Segment Start: PROVIDED MATERIAL
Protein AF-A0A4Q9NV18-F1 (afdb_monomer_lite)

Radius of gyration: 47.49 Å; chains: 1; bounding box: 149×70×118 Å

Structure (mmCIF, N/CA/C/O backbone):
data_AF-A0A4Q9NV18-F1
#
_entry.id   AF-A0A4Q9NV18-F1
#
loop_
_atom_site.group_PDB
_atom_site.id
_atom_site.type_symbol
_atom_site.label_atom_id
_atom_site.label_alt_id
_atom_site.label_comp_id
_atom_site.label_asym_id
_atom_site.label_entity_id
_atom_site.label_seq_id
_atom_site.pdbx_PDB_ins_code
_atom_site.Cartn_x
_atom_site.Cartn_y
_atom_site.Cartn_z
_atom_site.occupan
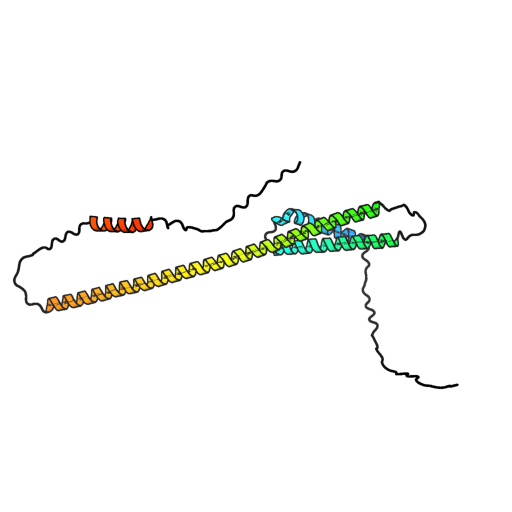cy
_atom_site.B_iso_or_equiv
_atom_site.auth_seq_id
_atom_site.auth_comp_id
_atom_site.auth_asym_id
_atom_site.auth_atom_id
_atom_site.pdbx_PDB_model_num
ATOM 1 N N . MET A 1 1 ? 89.098 -0.338 2.873 1.00 40.41 1 MET A N 1
ATOM 2 C CA . MET A 1 1 ? 88.651 -0.700 4.232 1.00 40.41 1 MET A CA 1
ATOM 3 C C . MET A 1 1 ? 87.273 -1.339 4.116 1.00 40.41 1 MET A C 1
ATOM 5 O O . MET A 1 1 ? 86.388 -0.648 3.641 1.00 40.41 1 MET A O 1
ATOM 9 N N . LEU A 1 2 ? 87.186 -2.629 4.502 1.00 43.00 2 LEU A N 1
ATOM 10 C CA . LEU A 1 2 ? 86.016 -3.436 4.940 1.00 43.00 2 LEU A CA 1
ATOM 11 C C . LEU A 1 2 ? 84.820 -3.513 3.958 1.00 43.00 2 LEU A C 1
ATOM 13 O O . LEU A 1 2 ? 84.173 -2.508 3.724 1.00 43.00 2 LEU A O 1
ATOM 17 N N . SER A 1 3 ? 84.473 -4.603 3.260 1.00 45.59 3 SER A N 1
ATOM 18 C CA . SER A 1 3 ? 84.466 -6.067 3.482 1.00 45.59 3 SER A CA 1
ATOM 19 C C . SER A 1 3 ? 83.412 -6.614 4.472 1.00 45.59 3 SER A C 1
ATOM 21 O O . SER A 1 3 ? 83.510 -6.353 5.665 1.00 45.59 3 SER A O 1
ATOM 23 N N . VAL A 1 4 ? 82.534 -7.473 3.912 1.00 47.78 4 VAL A N 1
ATOM 24 C CA . VAL A 1 4 ? 81.764 -8.621 4.471 1.00 47.78 4 VAL A CA 1
ATOM 25 C C . VAL A 1 4 ? 80.457 -8.385 5.256 1.00 47.78 4 VAL A C 1
ATOM 27 O O . VAL A 1 4 ? 80.469 -7.784 6.322 1.00 47.78 4 VAL A O 1
ATOM 30 N N . ALA A 1 5 ? 79.356 -8.975 4.749 1.00 48.94 5 ALA A N 1
ATOM 31 C CA . ALA A 1 5 ? 78.515 -10.029 5.379 1.00 48.94 5 ALA A CA 1
ATOM 32 C C . ALA A 1 5 ? 77.265 -10.262 4.488 1.00 48.94 5 ALA A C 1
ATOM 34 O O . ALA A 1 5 ? 76.539 -9.321 4.192 1.00 48.94 5 ALA A O 1
ATOM 35 N N . GLU A 1 6 ? 77.120 -11.383 3.774 1.00 47.50 6 GLU A N 1
ATOM 36 C CA . GLU A 1 6 ? 76.601 -12.698 4.209 1.00 47.50 6 GLU A CA 1
ATOM 37 C C . GLU A 1 6 ? 75.135 -12.723 4.682 1.00 47.50 6 GLU A C 1
ATOM 39 O O . GLU A 1 6 ? 74.775 -12.095 5.670 1.00 47.50 6 GLU A O 1
ATOM 44 N N . GLY A 1 7 ? 74.339 -13.590 4.037 1.00 41.34 7 GLY A N 1
ATOM 45 C CA . GLY A 1 7 ? 73.372 -14.436 4.745 1.00 41.34 7 GLY A CA 1
ATOM 46 C C . GLY A 1 7 ? 71.894 -14.263 4.383 1.00 41.34 7 GLY A C 1
ATOM 47 O O . GLY A 1 7 ? 71.304 -13.220 4.634 1.00 41.34 7 GLY A O 1
ATOM 48 N N . GLY A 1 8 ? 71.268 -15.350 3.910 1.00 47.38 8 GLY A N 1
ATOM 49 C CA . GLY A 1 8 ? 69.853 -15.615 4.207 1.00 47.38 8 GLY A CA 1
ATOM 50 C C . GLY A 1 8 ? 68.940 -15.989 3.039 1.00 47.38 8 GLY A C 1
ATOM 51 O O . GLY A 1 8 ? 67.943 -15.314 2.808 1.00 47.38 8 GLY A O 1
ATOM 52 N N . TRP A 1 9 ? 69.211 -17.098 2.344 1.00 47.25 9 TRP A N 1
ATOM 53 C CA . TRP A 1 9 ? 68.191 -17.787 1.545 1.00 47.25 9 TRP A CA 1
ATOM 54 C C . TRP A 1 9 ? 67.233 -18.525 2.488 1.00 47.25 9 TRP A C 1
ATOM 56 O O . TRP A 1 9 ? 67.530 -19.619 2.960 1.00 47.25 9 TRP A O 1
ATOM 66 N N . GLY A 1 10 ? 66.091 -17.908 2.783 1.00 51.56 10 GLY A N 1
ATOM 67 C CA . GLY A 1 10 ? 64.977 -18.534 3.491 1.00 51.56 10 GLY A CA 1
ATOM 68 C C . GLY A 1 10 ? 63.916 -19.026 2.511 1.00 51.56 10 GLY A C 1
ATOM 69 O O . GLY A 1 10 ? 62.928 -18.337 2.281 1.00 51.56 10 GLY A O 1
ATOM 70 N N . MET A 1 11 ? 64.108 -20.215 1.933 1.00 49.81 11 MET A N 1
ATOM 71 C CA . MET A 1 11 ? 63.021 -20.975 1.308 1.00 49.81 11 MET A CA 1
ATOM 72 C C . MET A 1 11 ? 62.240 -21.687 2.416 1.00 49.81 11 MET A C 1
ATOM 74 O O . MET A 1 11 ? 62.716 -22.675 2.971 1.00 49.81 11 MET A O 1
ATOM 78 N N . GLN A 1 12 ? 61.037 -21.203 2.728 1.00 50.56 12 GLN A N 1
ATOM 79 C CA . GLN A 1 12 ? 60.038 -21.978 3.462 1.00 50.56 12 GLN A CA 1
ATOM 80 C C . GLN A 1 12 ? 58.908 -22.389 2.523 1.00 50.56 12 GLN A C 1
ATOM 82 O O . GLN A 1 12 ? 58.178 -21.580 1.958 1.00 50.56 12 GLN A O 1
ATOM 87 N N . SER A 1 13 ? 58.844 -23.703 2.361 1.00 50.09 13 SER A N 1
ATOM 88 C CA . SER A 1 13 ? 57.778 -24.489 1.768 1.00 50.09 13 SER A CA 1
ATOM 89 C C . SER A 1 13 ? 56.567 -24.510 2.707 1.00 50.09 13 SER A C 1
ATOM 91 O O . SER A 1 13 ? 56.768 -24.622 3.915 1.00 50.09 13 SER A O 1
ATOM 93 N N . GLN A 1 14 ? 55.341 -24.461 2.172 1.00 42.62 14 GLN A N 1
ATOM 94 C CA . GLN A 1 14 ? 54.326 -25.526 2.308 1.00 42.62 14 GLN A CA 1
ATOM 95 C C . GLN A 1 14 ? 52.883 -25.050 2.053 1.00 42.62 14 GLN A C 1
ATOM 97 O O . GLN A 1 14 ? 52.469 -23.963 2.444 1.00 42.62 14 GLN A O 1
ATOM 102 N N . SER A 1 15 ? 52.113 -25.998 1.510 1.00 48.28 15 SER A N 1
ATOM 103 C CA . SER A 1 15 ? 50.651 -26.072 1.369 1.00 48.28 15 SER A CA 1
ATOM 104 C C . SER A 1 15 ? 50.054 -25.181 0.267 1.00 48.28 15 SER A C 1
ATOM 106 O O . SER A 1 15 ? 50.171 -23.967 0.282 1.00 48.28 15 SER A O 1
ATOM 108 N N . GLY A 1 16 ? 49.457 -25.719 -0.797 1.00 46.75 16 GLY A N 1
ATOM 109 C CA . GLY A 1 16 ? 48.587 -26.892 -0.819 1.00 46.75 16 GLY A CA 1
ATOM 110 C C . GLY A 1 16 ? 47.166 -26.437 -0.509 1.00 46.75 16 GLY A C 1
ATOM 111 O O . GLY A 1 16 ? 46.691 -26.581 0.611 1.00 46.75 16 GLY A O 1
ATOM 112 N N . SER A 1 17 ? 46.505 -25.8
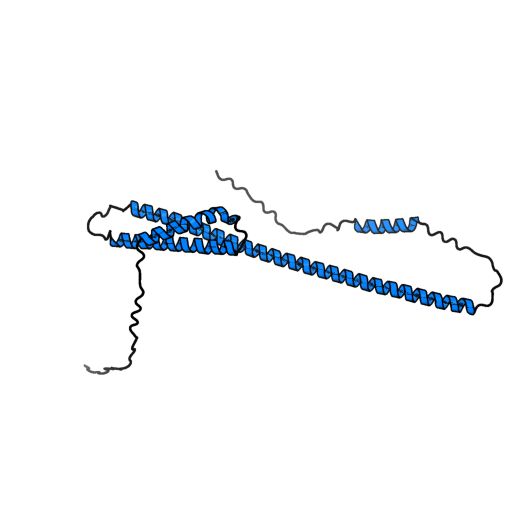45 -1.500 1.00 45.56 17 SER A N 1
ATOM 113 C CA . SER A 1 17 ? 45.054 -25.694 -1.499 1.00 45.56 17 SER A CA 1
ATOM 114 C C . SER A 1 17 ? 44.544 -26.061 -2.878 1.00 45.56 17 SER A C 1
ATOM 116 O O . SER A 1 17 ? 44.469 -25.237 -3.789 1.00 45.56 17 SER A O 1
ATOM 118 N N . ASP A 1 18 ? 44.214 -27.344 -3.000 1.00 49.78 18 ASP A N 1
ATOM 119 C CA . ASP A 1 18 ? 43.185 -27.824 -3.901 1.00 49.78 18 ASP A CA 1
ATOM 120 C C . ASP A 1 18 ? 41.923 -26.986 -3.681 1.00 49.78 18 ASP A C 1
ATOM 122 O O . ASP A 1 18 ? 41.212 -27.140 -2.686 1.00 49.78 18 ASP A O 1
ATOM 126 N N . ARG A 1 19 ? 41.627 -26.083 -4.617 1.00 46.53 19 ARG A N 1
ATOM 127 C CA . ARG A 1 19 ? 40.263 -25.593 -4.790 1.00 46.53 19 ARG A CA 1
ATOM 128 C C . ARG A 1 19 ? 39.734 -26.090 -6.115 1.00 46.53 19 ARG A C 1
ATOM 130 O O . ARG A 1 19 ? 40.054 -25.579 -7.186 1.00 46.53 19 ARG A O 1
Segment End: PROVIDED MATERIAL
▸ EXERCISE:
With the line holding "ATOM 11 C C" as the first and the line holding "ATOM 27 O O" as the last, please transcribe exactly the lines of the material above in that range and nothing else.

▸ OUTPUT FOR THIS TASK:
ATOM 11 C C . LEU A 1 2 ? 84.820 -3.513 3.958 1.00 43.00 2 LEU A C 1
ATOM 13 O O . LEU A 1 2 ? 84.173 -2.508 3.724 1.00 43.00 2 LEU A O 1
ATOM 17 N N . SER A 1 3 ? 84.473 -4.603 3.260 1.00 45.59 3 SER A N 1
ATOM 18 C CA . SER A 1 3 ? 84.466 -6.067 3.482 1.00 45.59 3 SER A CA 1
ATOM 19 C C . SER A 1 3 ? 83.412 -6.614 4.472 1.00 45.59 3 SER A C 1
ATOM 21 O O . SER A 1 3 ? 83.510 -6.353 5.665 1.00 45.59 3 SER A O 1
ATOM 23 N N . VAL A 1 4 ? 82.534 -7.473 3.912 1.00 47.78 4 VAL A N 1
ATOM 24 C CA . VAL A 1 4 ? 81.764 -8.621 4.471 1.00 47.78 4 VAL A CA 1
ATOM 25 C C . VAL A 1 4 ? 80.457 -8.385 5.256 1.00 47.78 4 VAL A C 1
ATOM 27 O O . VAL A 1 4 ? 80.469 -7.784 6.322 1.00 47.78 4 VAL A O 1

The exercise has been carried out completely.